** Opening Available data block **
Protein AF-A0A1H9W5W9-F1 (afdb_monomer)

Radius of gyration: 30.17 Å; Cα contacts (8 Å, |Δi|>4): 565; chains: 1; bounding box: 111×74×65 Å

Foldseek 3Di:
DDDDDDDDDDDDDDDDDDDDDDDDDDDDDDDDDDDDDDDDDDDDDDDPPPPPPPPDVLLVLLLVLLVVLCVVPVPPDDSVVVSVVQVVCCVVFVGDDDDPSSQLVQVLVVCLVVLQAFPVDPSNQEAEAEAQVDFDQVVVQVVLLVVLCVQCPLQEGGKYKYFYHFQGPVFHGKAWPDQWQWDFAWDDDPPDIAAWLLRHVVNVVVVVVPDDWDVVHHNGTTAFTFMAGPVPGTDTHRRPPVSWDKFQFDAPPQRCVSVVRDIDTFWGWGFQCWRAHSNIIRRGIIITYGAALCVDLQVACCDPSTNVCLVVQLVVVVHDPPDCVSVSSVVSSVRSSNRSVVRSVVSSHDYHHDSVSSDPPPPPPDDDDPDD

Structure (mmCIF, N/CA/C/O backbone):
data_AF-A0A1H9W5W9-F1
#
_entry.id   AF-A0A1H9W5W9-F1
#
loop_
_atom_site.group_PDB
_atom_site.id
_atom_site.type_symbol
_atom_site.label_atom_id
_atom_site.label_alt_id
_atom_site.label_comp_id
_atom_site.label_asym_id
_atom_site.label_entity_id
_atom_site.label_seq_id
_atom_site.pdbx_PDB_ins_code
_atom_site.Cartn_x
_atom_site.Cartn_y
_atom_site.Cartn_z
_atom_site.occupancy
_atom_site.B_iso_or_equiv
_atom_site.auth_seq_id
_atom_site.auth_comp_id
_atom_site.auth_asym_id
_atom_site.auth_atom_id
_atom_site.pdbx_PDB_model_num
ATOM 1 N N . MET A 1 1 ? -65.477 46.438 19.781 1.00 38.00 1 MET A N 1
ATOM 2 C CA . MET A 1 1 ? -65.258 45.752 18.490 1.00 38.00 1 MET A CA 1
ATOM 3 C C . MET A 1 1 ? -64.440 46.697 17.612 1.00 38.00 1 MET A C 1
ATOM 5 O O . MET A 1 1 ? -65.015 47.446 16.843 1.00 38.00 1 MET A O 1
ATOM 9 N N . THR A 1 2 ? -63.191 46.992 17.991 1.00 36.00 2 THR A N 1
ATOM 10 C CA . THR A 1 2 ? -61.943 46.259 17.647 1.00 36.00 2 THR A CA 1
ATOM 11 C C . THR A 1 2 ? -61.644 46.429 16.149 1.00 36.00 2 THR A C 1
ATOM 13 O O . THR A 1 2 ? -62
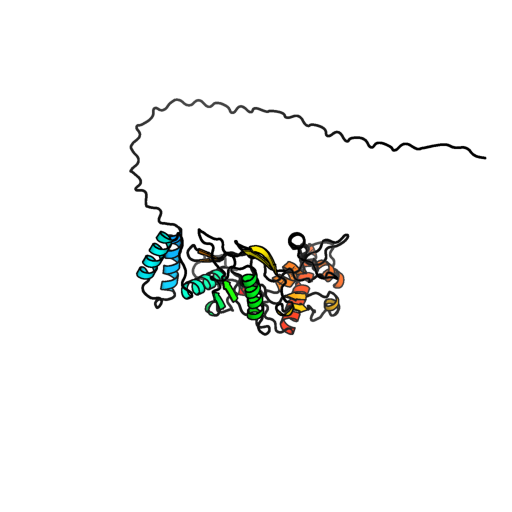.189 45.686 15.348 1.00 36.00 2 THR A O 1
ATOM 16 N N . ALA A 1 3 ? -61.086 47.553 15.688 1.00 34.88 3 ALA A N 1
ATOM 17 C CA . ALA A 1 3 ? -59.742 48.132 15.886 1.00 34.88 3 ALA A CA 1
ATOM 18 C C . ALA A 1 3 ? -58.637 47.401 15.093 1.00 34.88 3 ALA A C 1
ATOM 20 O O . ALA A 1 3 ? -58.102 46.388 15.529 1.00 34.88 3 ALA A O 1
ATOM 21 N N . LEU A 1 4 ? -58.341 47.981 13.922 1.00 37.66 4 LEU A N 1
ATOM 22 C CA . LEU A 1 4 ? -57.134 47.847 13.100 1.00 37.66 4 LEU A CA 1
ATOM 23 C C . LEU A 1 4 ? -55.978 48.635 13.737 1.00 37.66 4 LEU A C 1
ATOM 25 O O . LEU A 1 4 ? -56.229 49.755 14.184 1.00 37.66 4 LEU A O 1
ATOM 29 N N . ARG A 1 5 ? -54.770 48.046 13.740 1.00 33.03 5 ARG A N 1
ATOM 30 C CA . ARG A 1 5 ? -53.399 48.560 14.030 1.00 33.03 5 ARG A CA 1
ATOM 31 C C . ARG A 1 5 ? -52.545 47.327 14.399 1.00 33.03 5 ARG A C 1
ATOM 33 O O . ARG A 1 5 ? -53.101 46.394 14.962 1.00 33.03 5 ARG A O 1
ATOM 40 N N . ASP A 1 6 ? -51.257 47.156 14.139 1.00 31.50 6 ASP A N 1
ATOM 41 C CA . ASP A 1 6 ? -50.151 47.962 13.628 1.00 31.50 6 ASP A CA 1
ATOM 42 C C . ASP A 1 6 ? -49.107 46.969 13.056 1.00 31.50 6 ASP A C 1
ATOM 44 O O . ASP A 1 6 ? -48.972 45.850 13.560 1.00 31.50 6 ASP A O 1
ATOM 48 N N . GLU A 1 7 ? -48.352 47.376 12.033 1.00 33.31 7 GLU A N 1
ATOM 49 C CA . GLU A 1 7 ? -47.057 46.770 11.680 1.00 33.31 7 GLU A CA 1
ATOM 50 C C . GLU A 1 7 ? -45.996 47.093 12.750 1.00 33.31 7 GLU A C 1
ATOM 52 O O . GLU A 1 7 ? -45.914 48.245 13.186 1.00 33.31 7 GLU A O 1
ATOM 57 N N . PRO A 1 8 ? -45.079 46.159 13.068 1.00 33.97 8 PRO A N 1
ATOM 58 C CA . PRO A 1 8 ? -43.778 46.517 13.614 1.00 33.97 8 PRO A CA 1
ATOM 59 C C . PRO A 1 8 ? -42.624 46.209 12.645 1.00 33.97 8 PRO A C 1
ATOM 61 O O . PRO A 1 8 ? -42.256 45.067 12.378 1.00 33.97 8 PRO A O 1
ATOM 64 N N . VAL A 1 9 ? -42.050 47.315 12.181 1.00 35.03 9 VAL A N 1
ATOM 65 C CA . VAL A 1 9 ? -40.664 47.601 11.783 1.00 35.03 9 VAL A CA 1
ATOM 66 C C . VAL A 1 9 ? -39.608 46.580 12.258 1.00 35.03 9 VAL A C 1
ATOM 68 O O . VAL A 1 9 ? -39.418 46.349 13.451 1.00 35.03 9 VAL A O 1
ATOM 71 N N . LEU A 1 10 ? -38.840 46.058 11.293 1.00 34.34 10 LEU A N 1
ATOM 72 C CA . LEU A 1 10 ? -37.585 45.316 11.476 1.00 34.34 10 LEU A CA 1
ATOM 73 C C . LEU A 1 10 ? -36.473 46.208 12.071 1.00 34.34 10 LEU A C 1
ATOM 75 O O . LEU A 1 10 ? -36.207 47.280 11.522 1.00 34.34 10 LEU A O 1
ATOM 79 N N . PRO A 1 11 ? -35.733 45.764 13.105 1.00 32.59 11 PRO A N 1
ATOM 80 C CA . PRO A 1 11 ? -34.523 46.448 13.543 1.00 32.59 11 PRO A CA 1
ATOM 81 C C . PRO A 1 11 ? -33.323 46.097 12.647 1.00 32.59 11 PRO A C 1
ATOM 83 O O . PRO A 1 11 ? -32.841 44.965 12.604 1.00 32.59 11 PRO A O 1
ATOM 86 N N . THR A 1 12 ? -32.813 47.109 11.949 1.00 34.31 12 THR A N 1
ATOM 87 C CA . THR A 1 12 ? -31.499 47.147 11.291 1.00 34.31 12 THR A CA 1
ATOM 88 C C . THR A 1 12 ? -30.366 46.902 12.292 1.00 34.31 12 THR A C 1
ATOM 90 O O . THR A 1 12 ? -30.191 47.668 13.238 1.00 34.31 12 THR A O 1
ATOM 93 N N . ALA A 1 13 ? -29.562 45.864 12.056 1.00 35.69 13 ALA A N 1
ATOM 94 C CA . ALA A 1 13 ? -28.335 45.598 12.803 1.00 35.69 13 ALA A CA 1
ATOM 95 C C . ALA A 1 13 ? -27.195 46.559 12.381 1.00 35.69 13 ALA A C 1
ATOM 97 O O . ALA A 1 13 ? -27.077 46.888 11.195 1.00 35.69 13 ALA A O 1
ATOM 98 N N . PRO A 1 14 ? -26.339 47.011 13.316 1.00 32.09 14 PRO A N 1
ATOM 99 C CA . PRO A 1 14 ? -25.284 47.977 13.032 1.00 32.09 14 PRO A CA 1
ATOM 100 C C . PRO A 1 14 ? -24.090 47.362 12.284 1.00 32.09 14 PRO A C 1
ATOM 102 O O . PRO A 1 14 ? -23.585 46.291 12.620 1.00 32.09 14 PRO A O 1
ATOM 105 N N . ARG A 1 15 ? -23.607 48.104 11.279 1.00 31.70 15 ARG A N 1
ATOM 106 C CA . ARG A 1 15 ? -22.326 47.914 10.581 1.00 31.70 15 ARG A CA 1
ATOM 107 C C . ARG A 1 15 ? -21.173 47.980 11.590 1.00 31.70 15 ARG A C 1
ATOM 109 O O . ARG A 1 15 ? -20.951 49.027 12.190 1.00 31.70 15 ARG A O 1
ATOM 116 N N . ALA A 1 16 ? -20.418 46.894 11.733 1.00 31.44 16 ALA A N 1
ATOM 117 C CA . ALA A 1 16 ? -19.163 46.889 12.476 1.00 31.44 16 ALA A CA 1
ATOM 118 C C . ALA A 1 16 ? -18.046 47.507 11.620 1.00 31.44 16 ALA A C 1
ATOM 120 O O . ALA A 1 16 ? -17.633 46.959 10.597 1.00 31.44 16 ALA A O 1
ATOM 121 N N . THR A 1 17 ? -17.592 48.682 12.039 1.00 31.42 17 THR A N 1
ATOM 122 C CA . THR A 1 17 ? -16.457 49.428 11.498 1.00 31.42 17 THR A CA 1
ATOM 123 C C . THR A 1 17 ? -15.153 48.782 11.973 1.00 31.42 17 THR A C 1
ATOM 125 O O . THR A 1 17 ? -14.910 48.673 13.172 1.00 31.42 17 THR A O 1
ATOM 128 N N . LEU A 1 18 ? -14.307 48.352 11.036 1.00 35.09 18 LEU A N 1
ATOM 129 C CA . LEU A 1 18 ? -12.937 47.905 11.304 1.00 35.09 18 LEU A CA 1
ATOM 130 C C . LEU A 1 18 ? -12.042 49.127 11.588 1.00 35.09 18 LEU A C 1
ATOM 132 O O . LEU A 1 18 ? -12.034 50.050 10.770 1.00 35.09 18 LEU A O 1
ATOM 136 N N . PRO A 1 19 ? -11.267 49.162 12.687 1.00 31.50 19 PRO A N 1
ATOM 137 C CA . PRO A 1 19 ? -10.284 50.214 12.897 1.00 31.50 19 PRO A CA 1
ATOM 138 C C . PRO A 1 19 ? -9.008 49.947 12.084 1.00 31.50 19 PRO A C 1
ATOM 140 O O . PRO A 1 19 ? -8.277 48.983 12.301 1.00 31.50 19 PRO A O 1
ATOM 143 N N . THR A 1 20 ? -8.755 50.853 11.143 1.00 30.53 20 THR A N 1
ATOM 144 C CA . THR A 1 20 ? -7.493 51.093 10.434 1.00 30.53 20 THR A CA 1
ATOM 145 C C . THR A 1 20 ? -6.347 51.367 11.408 1.00 30.53 20 THR A C 1
ATOM 147 O O . THR A 1 20 ? -6.389 52.341 12.158 1.00 30.53 20 THR A O 1
ATOM 150 N N . THR A 1 21 ? -5.292 50.555 11.355 1.00 32.84 21 THR A N 1
ATOM 151 C CA . THR A 1 21 ? -3.998 50.842 11.984 1.00 32.84 21 THR A CA 1
ATOM 152 C C . THR A 1 21 ? -3.075 51.585 11.003 1.00 32.84 21 THR A C 1
ATOM 154 O O . THR A 1 21 ? -3.001 51.217 9.827 1.00 32.84 21 THR A O 1
ATOM 157 N N . PRO A 1 22 ? -2.379 52.650 11.441 1.00 31.98 22 PRO A N 1
ATOM 158 C CA . PRO A 1 22 ? -1.527 53.451 10.570 1.00 31.98 22 PRO A CA 1
ATOM 159 C C . PRO A 1 22 ? -0.176 52.778 10.286 1.00 31.98 22 PRO A C 1
ATOM 161 O O . PRO A 1 22 ? 0.494 52.257 11.177 1.00 31.98 22 PRO A O 1
ATOM 164 N N . ARG A 1 23 ? 0.233 52.841 9.012 1.00 29.94 23 ARG A N 1
ATOM 165 C CA . ARG A 1 23 ? 1.592 52.567 8.528 1.00 29.94 23 ARG A CA 1
ATOM 166 C C . ARG A 1 23 ? 2.547 53.624 9.086 1.00 29.94 23 ARG A C 1
ATOM 168 O O . ARG A 1 23 ? 2.488 54.775 8.664 1.00 29.94 23 ARG A O 1
ATOM 175 N N . THR A 1 24 ? 3.463 53.208 9.952 1.00 28.19 24 THR A N 1
ATOM 176 C CA . THR A 1 24 ? 4.630 54.008 10.335 1.00 28.19 24 THR A CA 1
ATOM 177 C C . THR A 1 24 ? 5.835 53.524 9.539 1.00 28.19 24 THR A C 1
ATOM 179 O O . THR A 1 24 ? 6.334 52.418 9.736 1.00 28.19 24 THR A O 1
ATOM 182 N N . THR A 1 25 ? 6.279 54.358 8.605 1.00 30.34 25 THR A N 1
ATOM 183 C CA . THR A 1 25 ? 7.594 54.298 7.969 1.00 30.34 25 THR A CA 1
ATOM 184 C C . THR A 1 25 ? 8.658 54.675 8.995 1.00 30.34 25 THR A C 1
ATOM 186 O O . THR A 1 25 ? 8.645 55.801 9.487 1.00 30.34 25 THR A O 1
ATOM 189 N N . LEU A 1 26 ? 9.588 53.766 9.292 1.00 29.44 26 LEU A N 1
ATOM 190 C CA . LEU A 1 26 ? 10.841 54.109 9.959 1.00 29.44 26 LEU A CA 1
ATOM 191 C C . LEU A 1 26 ? 12.004 53.723 9.043 1.00 29.44 26 LEU A C 1
ATOM 193 O O . LEU A 1 26 ? 12.336 52.549 8.885 1.00 29.44 26 LEU A O 1
ATOM 197 N N . SER A 1 27 ? 12.584 54.750 8.427 1.00 27.09 27 SER A N 1
ATOM 198 C CA . SER A 1 27 ? 13.956 54.744 7.935 1.00 27.09 27 SER A CA 1
ATOM 199 C C . SER A 1 27 ? 14.893 54.538 9.122 1.00 27.09 27 SER A C 1
ATOM 201 O O . SER A 1 27 ? 14.783 55.251 10.117 1.00 27.09 27 SER A O 1
ATOM 203 N N . ALA A 1 28 ? 15.815 53.587 9.011 1.00 30.58 28 ALA A N 1
ATOM 204 C CA . ALA A 1 28 ? 16.959 53.479 9.903 1.00 30.58 28 ALA A CA 1
ATOM 205 C C . ALA A 1 28 ? 18.224 53.610 9.054 1.00 30.58 28 ALA A C 1
ATOM 207 O O . ALA A 1 28 ? 18.551 52.737 8.249 1.00 30.58 28 ALA A O 1
ATOM 208 N N . GLU A 1 29 ? 18.870 54.762 9.212 1.00 27.69 29 GLU A N 1
ATOM 209 C CA . GLU A 1 29 ? 20.212 55.073 8.739 1.00 27.69 29 GLU A CA 1
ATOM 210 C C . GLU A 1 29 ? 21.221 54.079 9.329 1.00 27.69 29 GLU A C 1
** Closing Available data block **
• _Aim of the task_
Using the records above, return word for word the lines that begin at the one containing "ATOM 9 N N ." and end at the one containing "ATOM 31 C C", both of them included and no pictures.

• _Answer to the exercise_
ATOM 9 N N . THR A 1 2 ? -63.191 46.992 17.991 1.00 36.00 2 THR A N 1
ATOM 10 C CA . THR A 1 2 ? -61.943 46.259 17.647 1.00 36.00 2 THR A CA 1
ATOM 11 C C . THR A 1 2 ? -61.644 46.429 16.149 1.00 36.00 2 THR A C 1
ATOM 13 O O . THR A 1 2 ? -62
.189 45.686 15.348 1.00 36.00 2 THR A O 1
ATOM 16 N N . ALA A 1 3 ? -61.086 47.553 15.688 1.00 34.88 3 ALA A N 1
ATOM 17 C CA . ALA A 1 3 ? -59.742 48.132 15.886 1.00 34.88 3 ALA A CA 1
ATOM 18 C C . ALA A 1 3 ? -58.637 47.401 15.093 1.00 34.88 3 ALA A C 1
ATOM 20 O O . ALA A 1 3 ? -58.102 46.388 15.529 1.00 34.88 3 ALA A O 1
ATOM 21 N N . LEU A 1 4 ? -58.341 47.981 13.922 1.00 37.66 4 LEU A N 1
ATOM 22 C CA . LEU A 1 4 ? -57.134 47.847 13.100 1.00 37.66 4 LEU A CA 1
ATOM 23 C C . LEU A 1 4 ? -55.978 48.635 13.737 1.00 37.66 4 LEU A C 1
ATOM 25 O O . LEU A 1 4 ? -56.229 49.755 14.184 1.00 37.66 4 LEU A O 1
ATOM 29 N N . ARG A 1 5 ? -54.770 48.046 13.740 1.00 33.03 5 ARG A N 1
ATOM 30 C CA . ARG A 1 5 ? -53.399 48.560 14.030 1.00 33.03 5 ARG A CA 1
ATOM 31 C C . ARG A 1 5 ? -52.545 47.327 14.399 1.00 33.03 5 ARG A C 1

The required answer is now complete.